Pendant longtemps, les anthropologues n’étaient pas seulement des anthropologues. D’abord formé aux mathématiques et à la physique, Franz Boas était géographe, Alice Cunningham Fletcher archéologue, Lewis Henry Morgan était quant à lui juriste, Lucien Lévy-Bruhl et Claude Lévi-Strauss philosophes, Ruth Benedict spécialiste de littérature anglaise, Edward Sapir linguiste et psychologue. Germaine Tillion avait, quant à elle, suivi une formation en archéologie et en préhistoire, Annette Weiner en radiologie et Denise Paulme en histoire du droit. Ces trajectoires individuelles, marquées par des passages d’une discipline à l’autre et beaucoup plus nombreuses que ces quelques exemples, s’expliquent par la quasi-inexistence, pendant longtemps et tout particulièrement en France, d’enseignements dédiés à l’anthropologie dès le premier cycle universitaire. Elles se justifient aussi par le besoin qui s’est fait jour, dans de nombreux champs scientifiques et du débat social, de se saisir de l’altérité culturelle. Il n’est donc guère étonnant de trouver encore aujourd’hui parmi les anthropologues des transfuges également formés en médecine, en droit, en histoire ou en philosophie et qui continuent parfois même à exercer dans ces autres disciplines. 
 
Cette histoire particulière de l’anthropologie fournit un terreau fertile au dialogue interdisciplinaire au sein des sciences humaines et sociales et au-delà.
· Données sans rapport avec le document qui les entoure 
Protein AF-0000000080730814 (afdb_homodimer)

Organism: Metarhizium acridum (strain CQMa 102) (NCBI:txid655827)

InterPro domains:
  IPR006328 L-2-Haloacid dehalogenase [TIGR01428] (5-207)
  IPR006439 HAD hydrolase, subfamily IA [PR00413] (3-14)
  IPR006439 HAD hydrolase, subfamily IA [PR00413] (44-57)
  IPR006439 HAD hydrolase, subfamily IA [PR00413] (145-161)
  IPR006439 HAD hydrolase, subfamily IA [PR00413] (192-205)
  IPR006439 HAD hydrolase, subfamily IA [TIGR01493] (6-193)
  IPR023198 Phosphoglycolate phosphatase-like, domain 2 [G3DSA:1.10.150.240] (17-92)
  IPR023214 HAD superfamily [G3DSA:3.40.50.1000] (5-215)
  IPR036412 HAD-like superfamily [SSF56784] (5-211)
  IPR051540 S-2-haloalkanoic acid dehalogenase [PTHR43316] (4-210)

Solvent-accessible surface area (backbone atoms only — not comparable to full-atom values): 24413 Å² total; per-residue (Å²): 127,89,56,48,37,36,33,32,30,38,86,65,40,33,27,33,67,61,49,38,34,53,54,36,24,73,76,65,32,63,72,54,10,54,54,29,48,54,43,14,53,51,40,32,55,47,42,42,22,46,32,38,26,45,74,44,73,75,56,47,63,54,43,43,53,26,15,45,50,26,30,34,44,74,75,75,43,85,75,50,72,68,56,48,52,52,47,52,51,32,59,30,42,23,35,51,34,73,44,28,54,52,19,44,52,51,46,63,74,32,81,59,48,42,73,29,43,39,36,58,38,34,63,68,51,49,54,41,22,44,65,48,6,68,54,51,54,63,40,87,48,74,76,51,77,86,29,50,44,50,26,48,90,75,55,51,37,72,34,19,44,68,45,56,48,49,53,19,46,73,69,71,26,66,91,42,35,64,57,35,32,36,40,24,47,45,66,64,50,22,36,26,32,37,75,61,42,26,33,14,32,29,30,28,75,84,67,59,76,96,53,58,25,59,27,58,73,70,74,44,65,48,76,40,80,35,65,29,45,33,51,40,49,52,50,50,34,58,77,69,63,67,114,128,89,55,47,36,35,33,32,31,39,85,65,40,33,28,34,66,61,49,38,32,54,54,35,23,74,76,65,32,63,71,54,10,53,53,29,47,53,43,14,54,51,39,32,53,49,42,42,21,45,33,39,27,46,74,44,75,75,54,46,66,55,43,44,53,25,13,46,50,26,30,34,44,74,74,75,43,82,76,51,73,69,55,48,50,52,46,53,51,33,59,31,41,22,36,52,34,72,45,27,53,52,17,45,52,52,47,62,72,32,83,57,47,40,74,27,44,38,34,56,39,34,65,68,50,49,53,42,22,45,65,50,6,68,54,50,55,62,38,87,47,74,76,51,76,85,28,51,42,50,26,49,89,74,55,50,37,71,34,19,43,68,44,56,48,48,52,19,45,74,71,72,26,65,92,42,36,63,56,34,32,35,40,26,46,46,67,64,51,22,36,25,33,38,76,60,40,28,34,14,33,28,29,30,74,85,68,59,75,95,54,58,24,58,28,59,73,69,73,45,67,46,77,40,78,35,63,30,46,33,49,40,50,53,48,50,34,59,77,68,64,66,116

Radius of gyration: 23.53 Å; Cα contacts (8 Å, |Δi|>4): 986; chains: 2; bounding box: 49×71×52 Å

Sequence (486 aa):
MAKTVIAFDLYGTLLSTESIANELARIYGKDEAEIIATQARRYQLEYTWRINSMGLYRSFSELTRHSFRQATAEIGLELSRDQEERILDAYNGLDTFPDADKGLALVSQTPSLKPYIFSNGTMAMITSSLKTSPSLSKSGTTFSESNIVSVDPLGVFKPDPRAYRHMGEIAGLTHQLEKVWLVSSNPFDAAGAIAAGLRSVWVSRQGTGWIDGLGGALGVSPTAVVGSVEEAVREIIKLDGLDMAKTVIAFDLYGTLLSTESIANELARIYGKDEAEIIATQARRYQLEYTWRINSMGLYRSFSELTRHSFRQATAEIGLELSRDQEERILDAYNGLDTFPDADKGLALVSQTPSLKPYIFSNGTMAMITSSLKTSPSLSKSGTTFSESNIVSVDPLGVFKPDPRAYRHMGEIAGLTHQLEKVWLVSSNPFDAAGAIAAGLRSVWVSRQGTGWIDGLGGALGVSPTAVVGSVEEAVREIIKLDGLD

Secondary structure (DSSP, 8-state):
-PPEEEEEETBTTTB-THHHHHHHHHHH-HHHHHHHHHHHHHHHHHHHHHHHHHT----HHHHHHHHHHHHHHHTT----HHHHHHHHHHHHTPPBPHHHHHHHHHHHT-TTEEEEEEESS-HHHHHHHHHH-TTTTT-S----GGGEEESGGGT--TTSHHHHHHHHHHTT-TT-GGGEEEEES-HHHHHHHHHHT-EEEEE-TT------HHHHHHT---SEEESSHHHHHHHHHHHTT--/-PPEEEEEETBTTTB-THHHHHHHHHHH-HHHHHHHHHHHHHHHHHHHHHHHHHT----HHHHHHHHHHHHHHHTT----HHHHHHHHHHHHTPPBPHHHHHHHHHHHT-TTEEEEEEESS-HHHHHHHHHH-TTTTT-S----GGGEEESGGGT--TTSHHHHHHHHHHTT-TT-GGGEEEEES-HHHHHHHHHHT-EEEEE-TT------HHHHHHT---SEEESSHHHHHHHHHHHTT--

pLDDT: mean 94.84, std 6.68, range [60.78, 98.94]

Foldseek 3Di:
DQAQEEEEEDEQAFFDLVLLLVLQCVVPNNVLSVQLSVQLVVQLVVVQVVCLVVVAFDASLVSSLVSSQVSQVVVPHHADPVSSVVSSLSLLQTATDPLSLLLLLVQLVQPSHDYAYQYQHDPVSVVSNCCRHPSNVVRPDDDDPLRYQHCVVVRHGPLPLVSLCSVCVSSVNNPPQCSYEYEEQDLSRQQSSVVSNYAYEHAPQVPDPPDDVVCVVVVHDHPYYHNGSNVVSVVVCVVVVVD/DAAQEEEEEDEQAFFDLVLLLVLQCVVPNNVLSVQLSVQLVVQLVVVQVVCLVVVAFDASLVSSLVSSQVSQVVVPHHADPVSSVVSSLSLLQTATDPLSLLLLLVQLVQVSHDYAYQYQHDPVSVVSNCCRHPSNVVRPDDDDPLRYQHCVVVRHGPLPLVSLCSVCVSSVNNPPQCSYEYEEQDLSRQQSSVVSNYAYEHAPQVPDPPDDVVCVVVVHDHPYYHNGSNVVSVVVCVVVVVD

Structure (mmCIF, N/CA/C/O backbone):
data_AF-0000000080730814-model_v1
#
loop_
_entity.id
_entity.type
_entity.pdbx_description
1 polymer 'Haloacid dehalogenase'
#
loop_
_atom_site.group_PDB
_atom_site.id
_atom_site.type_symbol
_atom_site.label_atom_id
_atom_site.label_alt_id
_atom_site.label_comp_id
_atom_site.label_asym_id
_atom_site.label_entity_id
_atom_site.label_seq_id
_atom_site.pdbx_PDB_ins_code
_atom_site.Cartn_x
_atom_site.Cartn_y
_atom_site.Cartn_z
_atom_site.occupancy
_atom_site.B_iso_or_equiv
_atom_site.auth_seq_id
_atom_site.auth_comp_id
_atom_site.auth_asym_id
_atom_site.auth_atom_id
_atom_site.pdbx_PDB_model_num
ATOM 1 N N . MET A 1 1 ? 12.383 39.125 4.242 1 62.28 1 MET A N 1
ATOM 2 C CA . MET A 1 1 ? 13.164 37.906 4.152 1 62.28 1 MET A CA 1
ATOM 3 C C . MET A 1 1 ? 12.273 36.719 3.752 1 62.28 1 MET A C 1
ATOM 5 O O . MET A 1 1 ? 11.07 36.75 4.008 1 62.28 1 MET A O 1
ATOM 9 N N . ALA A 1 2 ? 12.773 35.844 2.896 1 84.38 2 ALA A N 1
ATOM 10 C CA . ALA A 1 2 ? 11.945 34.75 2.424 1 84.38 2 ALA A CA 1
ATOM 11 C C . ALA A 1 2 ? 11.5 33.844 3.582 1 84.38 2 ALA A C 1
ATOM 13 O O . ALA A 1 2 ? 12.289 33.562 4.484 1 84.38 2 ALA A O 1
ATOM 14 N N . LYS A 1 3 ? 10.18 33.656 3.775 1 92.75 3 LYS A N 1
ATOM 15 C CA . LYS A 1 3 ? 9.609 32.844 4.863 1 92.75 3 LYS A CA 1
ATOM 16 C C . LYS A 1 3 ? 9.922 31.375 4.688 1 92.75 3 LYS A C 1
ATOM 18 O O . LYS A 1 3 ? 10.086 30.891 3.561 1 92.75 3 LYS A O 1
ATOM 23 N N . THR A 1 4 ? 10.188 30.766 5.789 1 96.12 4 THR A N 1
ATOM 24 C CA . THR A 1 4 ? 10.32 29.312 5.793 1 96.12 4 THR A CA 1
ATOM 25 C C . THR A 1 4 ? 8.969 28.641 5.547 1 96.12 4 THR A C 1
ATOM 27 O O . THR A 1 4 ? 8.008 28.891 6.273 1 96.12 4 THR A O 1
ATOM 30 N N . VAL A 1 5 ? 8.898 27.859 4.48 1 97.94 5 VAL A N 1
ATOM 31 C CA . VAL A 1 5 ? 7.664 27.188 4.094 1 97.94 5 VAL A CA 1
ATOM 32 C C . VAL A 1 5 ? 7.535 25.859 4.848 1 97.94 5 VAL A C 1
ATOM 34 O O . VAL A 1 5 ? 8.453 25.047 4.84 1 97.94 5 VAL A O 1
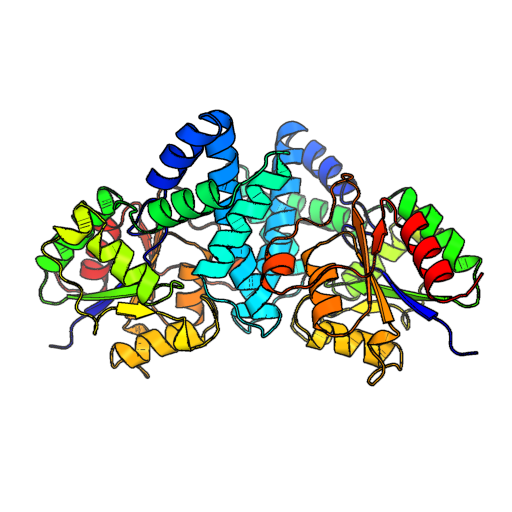ATOM 37 N N . ILE A 1 6 ? 6.398 25.688 5.547 1 98.38 6 ILE A N 1
ATOM 38 C CA . ILE A 1 6 ? 6.066 24.438 6.215 1 98.38 6 ILE A CA 1
ATOM 39 C C . ILE A 1 6 ? 4.781 23.859 5.621 1 98.38 6 ILE A C 1
ATOM 41 O O . ILE A 1 6 ? 3.725 24.484 5.676 1 98.38 6 ILE A O 1
ATOM 45 N N . ALA A 1 7 ? 4.852 22.734 5.008 1 98.75 7 ALA A N 1
ATOM 46 C CA . ALA A 1 7 ? 3.695 21.984 4.523 1 98.75 7 ALA A CA 1
ATOM 47 C C . ALA A 1 7 ? 3.238 20.953 5.555 1 98.75 7 ALA A C 1
ATOM 49 O O . ALA A 1 7 ? 3.943 19.984 5.824 1 98.75 7 ALA A O 1
ATOM 50 N N . PHE A 1 8 ? 2.041 21.125 6.105 1 98.38 8 PHE A N 1
ATOM 51 C CA . PHE A 1 8 ? 1.488 20.203 7.09 1 98.38 8 PHE A CA 1
ATOM 52 C C . PHE A 1 8 ? 0.584 19.172 6.418 1 98.38 8 PHE A C 1
ATOM 54 O O . PHE A 1 8 ? -0.398 19.531 5.77 1 98.38 8 PHE A O 1
ATOM 61 N N . ASP A 1 9 ? 0.924 17.891 6.617 1 98.5 9 ASP A N 1
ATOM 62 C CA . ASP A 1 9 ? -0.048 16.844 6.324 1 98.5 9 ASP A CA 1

Si bien qu’aujourd’hui, des anthropologues collaborent avec des chercheurs et chercheuses d’autres disciplines, des praticiens, des spécialistes afin de mieux comprendre des phénomènes sociaux complexes qui soulèvent de nombreuses questions pour la science et souvent pour le reste de la société. Les domaines concernés touchent par exemple au rapport des hommes et des femmes avec leur environnement, à l’expérience de la maladie, à l’exposition à des risques sanitaires, industriels ou environnementaux, à la vie intra-utérine, à l’intelligence artificielle, à l’activité économique, aux identités de genre, à l’expérience de l’exil et de la migration, aux modes d’organisation politique… mais ils sont plus divers encore. Par ailleurs, des anthropologues décident de s’aventurer un peu au-delà du périmètre traditionnel de leur discipline et de s’emparer d’objets de recherche d’ordinaire plutôt réservés à d’autres sciences. 
 
Ce sont ces espaces de dialogue et de découverte, ces expériences du décloisonnement de notre discipline que nous vous invitons à arpenter par la lecture de billets spécialement rédigés par des anthropologues qui essaieront de vous faire découvrir leurs questionnements, la manière dont ils et elles travaillent et leur méthode de recueil des données — l’ethnographie. Ce faisant, vous prendrez peut-être le goût de cette première expérience que fait l’anthropologue sur son terrain de recherche : le décentrement de soi.